Relational graph of compression coefficient and loss rate of conductivity

5 Conclusions

This paper focuses on the effect of:

  1. 1.

    In this paper, the physical model of multistage fractured horizontal well considering multi-parameters in low-permeability reservoir is established, and is solved using the finite element method by MATLAB software. The production process in low-permeability reservoir is simulated numerically, and the key physical parameters in the model on reservoir physical properties and productivity of fractured horizontal wells are analyzed.

  2. 2.

    The stress sensitivity effect will lead to the deterioration of reservoir physical properties, mainly in the early stage of production, and gradually weakened with the development. It can be concluded from the simulation results that the cumulative production of 1500 days decreased by 6.1, 11.8 and 17.3%, respectively, when the stress sensitivity coefficient was 0.06, 0.12 and 0.2 MPa−1.

  3. 3.

    The threshold pressure gradient is the key factor affecting the production time of oil well.
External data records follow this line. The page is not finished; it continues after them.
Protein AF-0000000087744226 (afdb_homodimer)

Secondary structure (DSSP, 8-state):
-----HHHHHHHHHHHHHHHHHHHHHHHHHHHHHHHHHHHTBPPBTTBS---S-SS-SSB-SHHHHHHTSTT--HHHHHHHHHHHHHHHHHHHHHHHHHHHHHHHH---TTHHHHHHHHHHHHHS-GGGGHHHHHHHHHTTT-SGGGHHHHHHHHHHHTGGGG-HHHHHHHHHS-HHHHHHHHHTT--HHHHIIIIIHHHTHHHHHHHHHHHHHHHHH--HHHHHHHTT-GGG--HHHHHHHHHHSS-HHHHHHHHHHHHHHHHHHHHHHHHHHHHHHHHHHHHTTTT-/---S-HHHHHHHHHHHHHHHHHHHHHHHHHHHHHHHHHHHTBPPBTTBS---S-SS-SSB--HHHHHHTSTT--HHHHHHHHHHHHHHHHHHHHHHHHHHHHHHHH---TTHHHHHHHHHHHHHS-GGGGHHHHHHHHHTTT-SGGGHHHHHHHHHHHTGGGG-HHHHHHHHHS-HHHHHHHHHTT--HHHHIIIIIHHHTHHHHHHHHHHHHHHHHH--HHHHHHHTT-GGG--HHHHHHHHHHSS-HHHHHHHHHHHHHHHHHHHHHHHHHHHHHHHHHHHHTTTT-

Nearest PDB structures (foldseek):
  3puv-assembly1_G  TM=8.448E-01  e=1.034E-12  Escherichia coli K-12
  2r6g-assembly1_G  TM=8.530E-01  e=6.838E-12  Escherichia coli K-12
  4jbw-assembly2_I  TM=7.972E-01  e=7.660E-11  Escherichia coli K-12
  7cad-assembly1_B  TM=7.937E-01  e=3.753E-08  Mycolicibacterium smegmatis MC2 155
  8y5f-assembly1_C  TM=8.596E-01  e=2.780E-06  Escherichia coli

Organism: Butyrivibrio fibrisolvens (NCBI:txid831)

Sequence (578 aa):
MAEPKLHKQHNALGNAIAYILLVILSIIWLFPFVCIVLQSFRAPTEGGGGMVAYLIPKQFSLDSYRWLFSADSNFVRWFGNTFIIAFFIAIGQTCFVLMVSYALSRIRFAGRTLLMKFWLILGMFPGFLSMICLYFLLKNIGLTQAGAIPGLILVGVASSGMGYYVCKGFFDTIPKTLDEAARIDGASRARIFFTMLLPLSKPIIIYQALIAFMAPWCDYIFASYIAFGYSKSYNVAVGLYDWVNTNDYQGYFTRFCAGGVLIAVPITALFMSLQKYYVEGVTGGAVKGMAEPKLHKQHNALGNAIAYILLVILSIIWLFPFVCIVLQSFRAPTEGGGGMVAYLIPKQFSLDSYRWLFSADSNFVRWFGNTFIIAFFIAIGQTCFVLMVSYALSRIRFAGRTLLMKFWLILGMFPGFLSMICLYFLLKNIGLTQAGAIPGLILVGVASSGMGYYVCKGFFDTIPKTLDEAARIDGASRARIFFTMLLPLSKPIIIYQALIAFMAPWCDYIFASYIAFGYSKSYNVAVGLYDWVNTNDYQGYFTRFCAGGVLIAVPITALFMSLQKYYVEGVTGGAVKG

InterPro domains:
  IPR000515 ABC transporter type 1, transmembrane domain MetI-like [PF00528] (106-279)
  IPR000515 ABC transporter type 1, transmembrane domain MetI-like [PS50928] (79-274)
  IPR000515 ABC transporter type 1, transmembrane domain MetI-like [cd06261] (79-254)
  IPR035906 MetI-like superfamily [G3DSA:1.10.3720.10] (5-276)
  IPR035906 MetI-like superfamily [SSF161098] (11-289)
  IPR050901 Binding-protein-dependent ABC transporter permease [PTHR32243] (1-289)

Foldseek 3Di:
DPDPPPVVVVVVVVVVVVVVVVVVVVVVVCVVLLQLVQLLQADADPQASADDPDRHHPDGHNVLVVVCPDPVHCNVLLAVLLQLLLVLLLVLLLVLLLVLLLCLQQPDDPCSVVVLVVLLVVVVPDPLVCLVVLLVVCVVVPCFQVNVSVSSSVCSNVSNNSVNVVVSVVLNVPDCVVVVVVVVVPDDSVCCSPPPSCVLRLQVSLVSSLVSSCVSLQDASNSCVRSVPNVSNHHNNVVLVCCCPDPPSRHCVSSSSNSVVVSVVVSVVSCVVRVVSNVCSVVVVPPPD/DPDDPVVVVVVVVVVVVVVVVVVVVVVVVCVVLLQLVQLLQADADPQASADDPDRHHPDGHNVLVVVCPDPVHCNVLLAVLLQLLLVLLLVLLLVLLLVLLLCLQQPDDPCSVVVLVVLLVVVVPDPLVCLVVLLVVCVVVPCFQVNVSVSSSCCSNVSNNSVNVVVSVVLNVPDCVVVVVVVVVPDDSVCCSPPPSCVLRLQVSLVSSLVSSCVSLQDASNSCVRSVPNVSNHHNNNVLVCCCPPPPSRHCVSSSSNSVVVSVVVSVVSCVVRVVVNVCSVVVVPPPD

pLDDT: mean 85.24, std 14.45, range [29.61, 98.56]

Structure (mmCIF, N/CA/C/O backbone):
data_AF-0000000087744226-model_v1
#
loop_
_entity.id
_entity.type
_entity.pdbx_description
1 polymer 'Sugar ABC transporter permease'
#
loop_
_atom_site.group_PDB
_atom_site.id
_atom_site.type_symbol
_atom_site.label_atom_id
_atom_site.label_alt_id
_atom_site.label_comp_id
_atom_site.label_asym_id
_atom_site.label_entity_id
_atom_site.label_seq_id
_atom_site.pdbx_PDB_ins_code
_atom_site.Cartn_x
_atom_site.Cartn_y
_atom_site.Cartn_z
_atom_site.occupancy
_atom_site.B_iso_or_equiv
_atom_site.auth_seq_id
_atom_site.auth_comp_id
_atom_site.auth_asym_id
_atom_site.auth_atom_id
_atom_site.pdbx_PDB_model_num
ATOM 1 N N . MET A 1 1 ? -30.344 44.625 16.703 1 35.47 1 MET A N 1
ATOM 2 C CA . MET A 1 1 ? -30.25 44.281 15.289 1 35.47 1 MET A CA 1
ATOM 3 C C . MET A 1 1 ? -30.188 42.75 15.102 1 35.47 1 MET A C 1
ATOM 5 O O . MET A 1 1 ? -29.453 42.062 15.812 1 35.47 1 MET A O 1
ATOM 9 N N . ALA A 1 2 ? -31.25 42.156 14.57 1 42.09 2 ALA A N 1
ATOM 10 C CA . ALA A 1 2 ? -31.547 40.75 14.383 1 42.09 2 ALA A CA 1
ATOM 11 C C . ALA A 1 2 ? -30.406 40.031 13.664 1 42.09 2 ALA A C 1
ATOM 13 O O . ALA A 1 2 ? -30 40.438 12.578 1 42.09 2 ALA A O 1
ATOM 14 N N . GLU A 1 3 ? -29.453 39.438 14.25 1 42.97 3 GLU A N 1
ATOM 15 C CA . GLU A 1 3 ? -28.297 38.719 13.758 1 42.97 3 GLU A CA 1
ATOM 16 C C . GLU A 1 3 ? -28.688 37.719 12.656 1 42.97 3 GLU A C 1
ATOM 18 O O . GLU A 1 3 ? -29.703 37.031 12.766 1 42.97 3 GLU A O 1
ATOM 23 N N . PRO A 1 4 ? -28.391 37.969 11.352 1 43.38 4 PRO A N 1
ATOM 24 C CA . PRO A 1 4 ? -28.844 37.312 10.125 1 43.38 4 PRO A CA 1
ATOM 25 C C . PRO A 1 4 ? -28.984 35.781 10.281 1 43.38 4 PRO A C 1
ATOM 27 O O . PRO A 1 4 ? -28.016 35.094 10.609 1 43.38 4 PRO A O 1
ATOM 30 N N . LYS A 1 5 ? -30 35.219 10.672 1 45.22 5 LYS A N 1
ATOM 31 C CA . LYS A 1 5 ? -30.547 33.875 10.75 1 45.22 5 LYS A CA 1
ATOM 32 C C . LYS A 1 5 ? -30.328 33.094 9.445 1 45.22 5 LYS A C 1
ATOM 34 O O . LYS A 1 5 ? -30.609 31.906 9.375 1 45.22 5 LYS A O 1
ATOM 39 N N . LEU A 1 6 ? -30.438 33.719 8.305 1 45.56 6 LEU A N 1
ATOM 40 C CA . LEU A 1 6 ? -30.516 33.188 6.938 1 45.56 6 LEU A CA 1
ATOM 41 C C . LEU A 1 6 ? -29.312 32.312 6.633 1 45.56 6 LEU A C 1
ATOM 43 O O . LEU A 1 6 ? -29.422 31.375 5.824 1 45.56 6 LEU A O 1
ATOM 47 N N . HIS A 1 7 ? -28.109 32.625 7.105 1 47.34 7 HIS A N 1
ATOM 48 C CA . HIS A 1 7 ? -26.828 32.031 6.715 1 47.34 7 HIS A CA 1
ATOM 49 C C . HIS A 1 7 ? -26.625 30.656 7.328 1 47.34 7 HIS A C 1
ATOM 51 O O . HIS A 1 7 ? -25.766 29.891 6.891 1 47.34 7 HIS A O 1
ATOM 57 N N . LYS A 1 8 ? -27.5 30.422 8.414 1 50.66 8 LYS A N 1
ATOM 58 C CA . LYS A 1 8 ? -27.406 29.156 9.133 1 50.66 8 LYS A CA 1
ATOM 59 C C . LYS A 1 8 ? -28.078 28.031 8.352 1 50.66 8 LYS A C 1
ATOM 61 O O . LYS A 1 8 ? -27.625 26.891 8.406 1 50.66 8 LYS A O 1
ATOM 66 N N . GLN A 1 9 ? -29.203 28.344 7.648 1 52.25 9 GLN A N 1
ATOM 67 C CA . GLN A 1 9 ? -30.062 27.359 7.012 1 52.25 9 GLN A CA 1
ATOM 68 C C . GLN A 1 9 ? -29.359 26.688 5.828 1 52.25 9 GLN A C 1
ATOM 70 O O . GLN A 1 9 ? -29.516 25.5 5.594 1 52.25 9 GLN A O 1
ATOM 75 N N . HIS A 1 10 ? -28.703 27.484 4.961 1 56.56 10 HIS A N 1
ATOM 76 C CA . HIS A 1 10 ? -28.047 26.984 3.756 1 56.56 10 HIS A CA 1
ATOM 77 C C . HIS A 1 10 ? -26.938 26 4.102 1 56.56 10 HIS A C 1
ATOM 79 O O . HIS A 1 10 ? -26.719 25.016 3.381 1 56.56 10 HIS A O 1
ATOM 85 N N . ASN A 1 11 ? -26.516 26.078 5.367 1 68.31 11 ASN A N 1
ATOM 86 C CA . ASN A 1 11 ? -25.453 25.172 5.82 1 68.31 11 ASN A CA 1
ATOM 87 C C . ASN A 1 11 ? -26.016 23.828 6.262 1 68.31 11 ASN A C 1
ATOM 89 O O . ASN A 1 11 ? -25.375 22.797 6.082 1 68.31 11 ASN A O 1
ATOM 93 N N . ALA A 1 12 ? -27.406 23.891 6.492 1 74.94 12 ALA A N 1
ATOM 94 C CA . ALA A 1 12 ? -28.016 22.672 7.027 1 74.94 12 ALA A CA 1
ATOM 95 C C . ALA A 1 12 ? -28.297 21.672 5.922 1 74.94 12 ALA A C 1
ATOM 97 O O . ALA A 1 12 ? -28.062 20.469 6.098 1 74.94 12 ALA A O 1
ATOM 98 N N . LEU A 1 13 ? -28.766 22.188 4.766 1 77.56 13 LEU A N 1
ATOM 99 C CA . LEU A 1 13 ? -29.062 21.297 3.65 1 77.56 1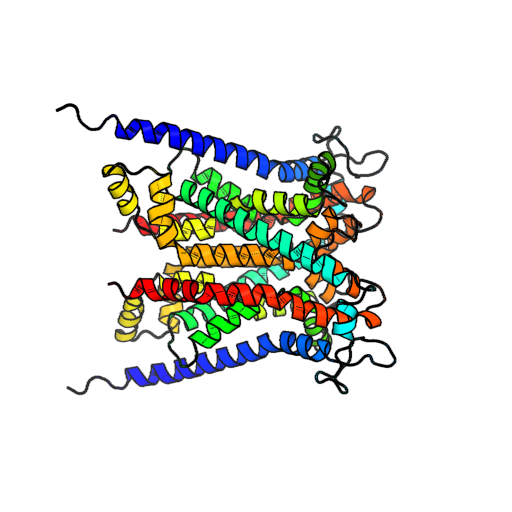3 LEU A CA 1
ATOM 100 C C . LEU A 1 13 ? -27.781 20.688 3.094 1 77.56 13 LEU A C 1
ATOM 102 O O . LEU A 1 13 ? -27.734 19.484 2.805 1 77.56 13 LEU A O 1
ATOM 106 N N . GLY A 1 14 ? -26.828 21.469 2.943 1 75.88 14 GLY A N 1
ATOM 107 C CA . GLY A 1 14 ? -25.531 20.969 2.484 1 75.88 14 GLY A CA 1
ATOM 108 C C . GLY A 1 14 ? -24.922 19.938 3.416 1 75.88 14 GLY A C 1
ATOM 109 O O . GLY A 1 14 ? -24.406 18.922 2.967 1 75.88 14 GLY A O 1
ATOM 110 N N . ASN A 1 15 ? -25.125 20.141 4.645 1 79.88 15 ASN A N 1
ATOM 111 C CA . ASN A 1 15 ? -24.641 19.203 5.645 1 79.88 15 ASN A CA 1
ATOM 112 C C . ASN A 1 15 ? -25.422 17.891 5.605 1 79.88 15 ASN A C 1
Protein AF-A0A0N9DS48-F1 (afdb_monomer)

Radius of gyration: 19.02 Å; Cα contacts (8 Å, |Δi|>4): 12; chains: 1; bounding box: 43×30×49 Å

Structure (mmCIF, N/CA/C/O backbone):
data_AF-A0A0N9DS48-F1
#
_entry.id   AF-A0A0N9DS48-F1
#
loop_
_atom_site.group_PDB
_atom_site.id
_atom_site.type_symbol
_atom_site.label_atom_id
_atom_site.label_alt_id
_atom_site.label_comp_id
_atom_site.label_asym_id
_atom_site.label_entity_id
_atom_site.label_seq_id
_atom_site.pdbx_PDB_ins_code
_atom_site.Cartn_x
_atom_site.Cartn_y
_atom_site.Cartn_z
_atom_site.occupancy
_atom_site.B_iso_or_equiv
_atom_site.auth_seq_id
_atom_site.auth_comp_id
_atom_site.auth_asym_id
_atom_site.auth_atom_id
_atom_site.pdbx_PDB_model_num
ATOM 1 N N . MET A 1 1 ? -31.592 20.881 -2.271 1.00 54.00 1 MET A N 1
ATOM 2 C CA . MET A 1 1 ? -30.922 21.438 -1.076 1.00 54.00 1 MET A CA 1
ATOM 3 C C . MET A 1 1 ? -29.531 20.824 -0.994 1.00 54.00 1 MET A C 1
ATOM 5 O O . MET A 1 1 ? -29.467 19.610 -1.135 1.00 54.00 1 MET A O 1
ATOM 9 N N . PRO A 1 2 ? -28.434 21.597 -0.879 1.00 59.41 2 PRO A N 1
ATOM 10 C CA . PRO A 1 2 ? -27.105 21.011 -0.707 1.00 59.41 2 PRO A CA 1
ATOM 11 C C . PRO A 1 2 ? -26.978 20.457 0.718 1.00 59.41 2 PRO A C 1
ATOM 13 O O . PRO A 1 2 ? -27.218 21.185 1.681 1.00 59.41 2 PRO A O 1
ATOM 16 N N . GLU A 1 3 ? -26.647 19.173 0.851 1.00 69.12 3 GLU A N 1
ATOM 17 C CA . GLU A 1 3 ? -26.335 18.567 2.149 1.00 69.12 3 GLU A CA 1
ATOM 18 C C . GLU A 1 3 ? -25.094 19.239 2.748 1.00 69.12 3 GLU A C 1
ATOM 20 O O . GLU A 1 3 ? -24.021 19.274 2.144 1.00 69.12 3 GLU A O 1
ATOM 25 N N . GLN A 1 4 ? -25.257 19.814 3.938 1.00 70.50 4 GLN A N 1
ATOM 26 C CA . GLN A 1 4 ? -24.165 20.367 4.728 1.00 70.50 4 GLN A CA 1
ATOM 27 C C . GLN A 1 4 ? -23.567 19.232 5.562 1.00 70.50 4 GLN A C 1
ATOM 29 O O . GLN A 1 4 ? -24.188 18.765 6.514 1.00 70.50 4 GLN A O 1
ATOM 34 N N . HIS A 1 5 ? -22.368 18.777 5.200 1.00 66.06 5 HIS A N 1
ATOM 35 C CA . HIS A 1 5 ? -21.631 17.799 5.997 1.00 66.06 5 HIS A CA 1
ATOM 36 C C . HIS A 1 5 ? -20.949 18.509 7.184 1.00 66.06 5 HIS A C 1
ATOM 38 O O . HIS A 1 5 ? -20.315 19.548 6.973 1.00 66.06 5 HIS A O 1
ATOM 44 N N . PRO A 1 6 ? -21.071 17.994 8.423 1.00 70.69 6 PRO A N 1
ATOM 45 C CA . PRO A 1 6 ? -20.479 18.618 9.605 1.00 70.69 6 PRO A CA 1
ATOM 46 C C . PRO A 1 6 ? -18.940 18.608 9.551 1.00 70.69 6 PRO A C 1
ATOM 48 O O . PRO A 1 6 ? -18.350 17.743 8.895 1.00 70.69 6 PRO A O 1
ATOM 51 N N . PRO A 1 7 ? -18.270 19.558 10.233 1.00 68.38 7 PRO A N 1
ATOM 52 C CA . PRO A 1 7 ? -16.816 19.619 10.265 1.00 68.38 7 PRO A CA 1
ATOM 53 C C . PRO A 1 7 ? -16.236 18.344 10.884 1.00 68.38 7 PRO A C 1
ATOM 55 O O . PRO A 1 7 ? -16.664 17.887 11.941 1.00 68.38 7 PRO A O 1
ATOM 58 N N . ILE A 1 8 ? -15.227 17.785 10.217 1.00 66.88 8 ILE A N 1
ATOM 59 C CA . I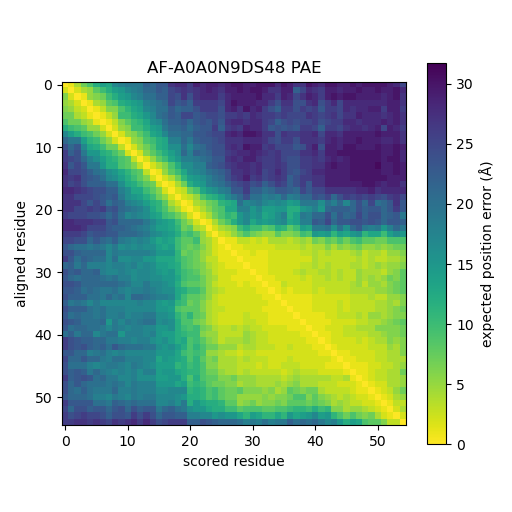LE A 1 8 ? -14.438 16.634 10.670 1.00 66.88 8 ILE A CA 1
ATOM 60 C C . ILE A 1 8 ? -13.543 17.007 11.867 1.00 66.88 8 ILE A C 1
ATOM 62 O O . ILE A 1 8 ? -12.321 16.992 11.765 1.00 66.88 8 ILE A O 1
ATOM 66 N N . THR A 1 9 ? -14.116 17.412 12.997 1.00 59.72 9 THR A N 1
ATOM 67 C CA . THR A 1 9 ? -13.333 17.770 14.197 1.00 59.72 9 THR A CA 1
ATOM 68 C C . THR A 1 9 ? -13.605 16.874 15.395 1.00 59.72 9 THR A C 1
ATOM 70 O O . THR A 1 9 ? -12.952 17.026 16.422 1.00 59.72 9 THR A O 1
ATOM 73 N N . GLU A 1 10 ? -14.499 15.896 15.276 1.00 58.91 10 GLU A N 1
ATOM 74 C CA . GLU A 1 10 ? -14.816 14.983 16.374 1.00 58.91 10 GLU A CA 1
ATOM 75 C C . GLU A 1 10 ? -14.157 13.620 16.154 1.00 58.91 10 GLU A C 1
ATOM 77 O O . GLU A 1 10 ? -14.796 12.620 15.831 1.00 58.91 10 GLU A O 1
ATOM 82 N N . THR A 1 11 ? -12.836 13.565 16.343 1.00 61.41 11 THR A N 1
ATOM 83 C CA . THR A 1 11 ? -12.179 12.286 16.622 1.00 61.41 11 THR A CA 1
ATOM 84 C C . THR A 1 11 ? -12.648 11.854 18.004 1.00 61.41 11 THR A C 1
ATOM 86 O O . THR A 1 11 ? -12.156 12.364 19.012 1.00 61.41 11 THR A O 1
ATOM 89 N N . THR A 1 12 ? -13.611 10.931 18.061 1.00 55.22 12 THR A N 1
ATOM 90 C CA . THR A 1 12 ? -13.956 10.211 19.290 1.00 55.22 12 THR A CA 1
ATOM 91 C C . THR A 1 12 ? -12.705 9.488 19.788 1.00 55.22 12 THR A C 1
ATOM 93 O O . THR A 1 12 ? -12.358 8.382 19.378 1.00 55.22 12 THR A O 1
ATOM 96 N N . THR A 1 13 ? -11.942 10.184 20.629 1.00 57.69 13 THR A N 1
ATOM 97 C CA . THR A 1 13 ? -10.820 9.630 21.377 1.00 57.69 13 THR A CA 1
ATOM 98 C C . THR A 1 13 ? -11.434 8.796 22.490 1.00 57.69 13 THR A C 1
ATOM 100 O O . THR A 1 13 ? -11.522 9.212 23.643 1.00 57.69 13 THR A O 1
ATOM 103 N N . GLY A 1 14 ? -11.933 7.618 22.120 1.00 50.47 14 GLY A N 1
ATOM 104 C CA . GLY A 1 14 ? -12.206 6.557 23.071 1.00 50.47 14 GLY A CA 1
ATOM 105 C C . GLY A 1 14 ? -10.874 6.150 23.685 1.00 50.47 14 GLY A C 1
ATOM 106 O O . GLY A 1 14 ? -10.038 5.595 22.983 1.00 50.47 14 GLY A O 1
ATOM 107 N N . ALA A 1 15 ? -10.678 6.531 24.951 1.00 50.00 15 ALA A N 1
ATOM 108 C CA . ALA A 1 15 ? -9.577 6.168 25.841 1.00 50.00 15 ALA A CA 1
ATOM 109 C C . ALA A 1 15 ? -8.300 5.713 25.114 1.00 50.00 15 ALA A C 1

With the increase in the threshold pressure gradient, the downtime of well is ahead of time, which has a great impact on the final production. The cumulative production at 1500 days decreased by 17.8, 36 and 54.7%, respectively, when the threshold pressure gradient is 0.025, 0.05 and 0.075 MPa/m. In the production process of tight reservoir, a series of stimulation measures must be taken to maintain the formation pressure level and extend the production time.

  4. 4.

    The multi-stage fracturing horizontal well is the key technology to improve the recovery of tight reservoir, and the conductivity of fracturing is the main factor affecting the production. The cumulative production of 1500 days decrease by 9.7, 24.1 and 35.5%, respectively, when the fracture compressibility is 0.3, 0.6 and 0.9. There is a closure limit of the fracture opening because of the proppant, and the conductivity will not decrease infinitely. In the process of fracturing, appropriate proppant should be injected to maintain the fracture opening and reduce the compression coefficient of hydraulic fracture.